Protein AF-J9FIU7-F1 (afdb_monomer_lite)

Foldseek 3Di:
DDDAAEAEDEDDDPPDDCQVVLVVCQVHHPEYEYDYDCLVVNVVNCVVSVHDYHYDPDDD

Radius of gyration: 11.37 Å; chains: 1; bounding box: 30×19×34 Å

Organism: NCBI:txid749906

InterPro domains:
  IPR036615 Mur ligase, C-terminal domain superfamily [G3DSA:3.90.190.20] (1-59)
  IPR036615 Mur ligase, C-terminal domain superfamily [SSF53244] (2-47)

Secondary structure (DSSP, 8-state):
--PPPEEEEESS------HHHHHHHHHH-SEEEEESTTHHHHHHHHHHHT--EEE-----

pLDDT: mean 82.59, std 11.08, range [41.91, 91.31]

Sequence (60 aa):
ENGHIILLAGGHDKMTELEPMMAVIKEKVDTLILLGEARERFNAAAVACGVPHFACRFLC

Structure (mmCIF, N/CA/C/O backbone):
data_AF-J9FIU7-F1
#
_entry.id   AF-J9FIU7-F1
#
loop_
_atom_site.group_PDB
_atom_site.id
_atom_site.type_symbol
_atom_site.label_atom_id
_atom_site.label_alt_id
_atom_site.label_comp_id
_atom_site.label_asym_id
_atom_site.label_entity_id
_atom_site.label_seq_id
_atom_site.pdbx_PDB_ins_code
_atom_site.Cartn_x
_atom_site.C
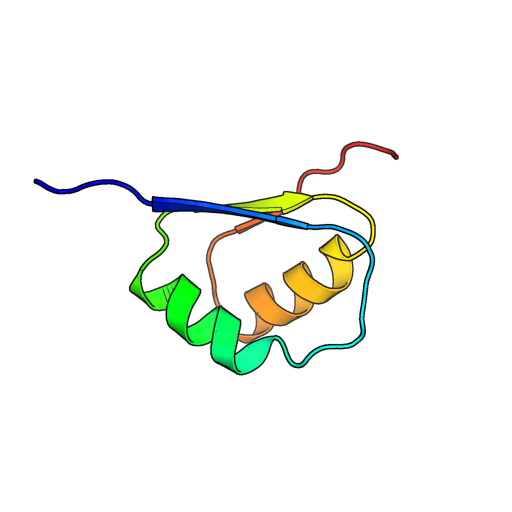artn_y
_atom_site.Cartn_z
_atom_site.occupancy
_atom_site.B_iso_or_equiv
_atom_site.auth_seq_id
_atom_site.auth_comp_id
_atom_site.auth_asym_id
_atom_site.auth_atom_id
_atom_site.pdbx_PDB_model_num
ATOM 1 N N . GLU A 1 1 ? -12.402 6.961 18.989 1.00 48.84 1 GLU A N 1
ATOM 2 C CA . GLU A 1 1 ? -12.786 7.183 17.581 1.00 48.84 1 GLU A CA 1
ATOM 3 C C . GLU A 1 1 ? -11.940 6.248 16.723 1.00 48.84 1 GLU A C 1
ATOM 5 O O . GLU A 1 1 ? -10.723 6.282 16.857 1.00 48.84 1 GLU A O 1
ATOM 10 N N . ASN A 1 2 ? -12.555 5.351 15.943 1.00 66.06 2 ASN A N 1
ATOM 11 C CA . ASN A 1 2 ? -11.841 4.453 15.024 1.00 66.06 2 ASN A CA 1
ATOM 12 C C . ASN A 1 2 ? -11.524 5.229 13.740 1.00 66.06 2 ASN A C 1
ATOM 14 O O . ASN A 1 2 ? -12.335 5.262 12.819 1.00 66.06 2 ASN A O 1
ATOM 18 N N . GLY A 1 3 ? -10.382 5.913 13.711 1.00 79.50 3 GLY A N 1
ATOM 19 C CA . GLY A 1 3 ? -9.873 6.503 12.476 1.00 79.50 3 GLY A CA 1
ATOM 20 C C . GLY A 1 3 ? -9.322 5.407 11.570 1.00 79.50 3 GLY A C 1
ATOM 21 O O . GLY A 1 3 ? -8.504 4.613 12.023 1.00 79.50 3 GLY A O 1
ATOM 22 N N . HIS A 1 4 ? -9.758 5.371 10.312 1.00 87.12 4 HIS A N 1
ATOM 23 C CA . HIS A 1 4 ? -9.152 4.502 9.307 1.00 87.12 4 HIS A CA 1
ATOM 24 C C . HIS A 1 4 ? -7.887 5.152 8.755 1.00 87.12 4 HIS A C 1
ATOM 26 O O . HIS A 1 4 ? -7.904 6.322 8.360 1.00 87.12 4 HIS A O 1
ATOM 32 N N . ILE A 1 5 ? -6.794 4.399 8.709 1.00 90.38 5 ILE A N 1
ATOM 33 C CA . ILE A 1 5 ? -5.511 4.869 8.193 1.00 90.38 5 ILE A CA 1
ATOM 34 C C . ILE A 1 5 ? -5.321 4.323 6.781 1.00 90.38 5 ILE A C 1
ATOM 36 O O . ILE A 1 5 ? -5.197 3.117 6.563 1.00 90.38 5 ILE A O 1
ATOM 40 N N . ILE A 1 6 ? -5.256 5.241 5.816 1.00 90.44 6 ILE A N 1
ATOM 41 C CA . ILE A 1 6 ? -4.936 4.942 4.420 1.00 90.44 6 ILE A CA 1
ATOM 42 C C . ILE A 1 6 ? -3.526 5.462 4.137 1.00 90.44 6 ILE A C 1
ATOM 44 O O . ILE A 1 6 ? -3.278 6.665 4.217 1.00 90.44 6 ILE A O 1
ATOM 48 N N . LEU A 1 7 ? -2.600 4.563 3.801 1.00 90.12 7 LEU A N 1
ATOM 49 C CA . LEU A 1 7 ? -1.218 4.901 3.470 1.00 90.12 7 LEU A CA 1
ATOM 50 C C . LEU A 1 7 ? -1.013 4.890 1.956 1.00 90.12 7 LEU A C 1
ATOM 52 O O . LEU A 1 7 ? -1.186 3.863 1.301 1.00 90.12 7 LEU A O 1
ATOM 56 N N . LEU A 1 8 ? -0.577 6.023 1.412 1.00 90.00 8 LEU A N 1
ATOM 57 C CA . LEU A 1 8 ? -0.089 6.126 0.040 1.00 90.00 8 LEU A CA 1
ATOM 58 C C . LEU A 1 8 ? 1.435 5.974 0.069 1.00 90.00 8 LEU A C 1
ATOM 60 O O . LEU A 1 8 ? 2.129 6.848 0.587 1.00 90.00 8 LEU A O 1
ATOM 64 N N . ALA A 1 9 ? 1.959 4.866 -0.454 1.00 87.12 9 ALA A N 1
ATOM 65 C CA . ALA A 1 9 ? 3.395 4.604 -0.496 1.00 87.12 9 ALA A CA 1
ATOM 66 C C . ALA A 1 9 ? 3.859 4.446 -1.943 1.00 87.12 9 ALA A C 1
ATOM 68 O O . ALA A 1 9 ? 3.305 3.671 -2.718 1.00 87.12 9 ALA A O 1
ATOM 69 N N . GLY A 1 10 ? 4.879 5.195 -2.335 1.00 82.19 10 GLY A N 1
ATOM 70 C CA . GLY A 1 10 ? 5.318 5.203 -3.720 1.00 82.19 10 GLY A CA 1
ATOM 71 C C . GLY A 1 10 ? 6.289 6.328 -4.014 1.00 82.19 10 GLY A C 1
ATOM 72 O O . GLY A 1 10 ? 6.308 7.334 -3.307 1.00 82.19 10 GLY A O 1
ATOM 73 N N . GLY A 1 11 ? 7.106 6.157 -5.048 1.00 80.56 11 GLY A N 1
ATOM 74 C CA . GLY A 1 11 ? 8.102 7.147 -5.447 1.00 80.56 11 GLY A CA 1
ATOM 75 C C . GLY A 1 11 ? 9.325 6.520 -6.103 1.00 80.56 11 GLY A C 1
ATOM 76 O O . GLY A 1 11 ? 9.273 5.381 -6.569 1.00 80.56 11 GLY A O 1
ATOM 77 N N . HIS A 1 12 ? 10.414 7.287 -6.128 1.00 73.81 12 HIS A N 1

▶ _PROBLEM REQUIREMENTS_
Starting at the line that has "ATOM 71 C C" and ending at the line that has "ATOM 76 O O", please write out the lines above exactly, leaving out all others.

▶ _WRITTEN SOLUTION_
ATOM 71 C C . GLY A 1 10 ? 6.289 6.328 -4.014 1.00 82.19 10 GLY A C 1
ATOM 72 O O . GLY A 1 10 ? 6.308 7.334 -3.307 1.00 82.19 10 GLY A O 1
ATOM 73 N N . GLY A 1 11 ? 7.106 6.157 -5.048 1.00 80.56 11 GLY A N 1
ATOM 74 C CA . GLY A 1 11 ? 8.102 7.147 -5.447 1.00 80.56 11 GLY A CA 1
ATOM 75 C C . GLY A 1 11 ? 9.325 6.520 -6.103 1.00 80.56 11 GLY A C 1
ATOM 76 O O . GLY A 1 11 ? 9.273 5.381 -6.569 1.00 80.56 11 GLY A O 1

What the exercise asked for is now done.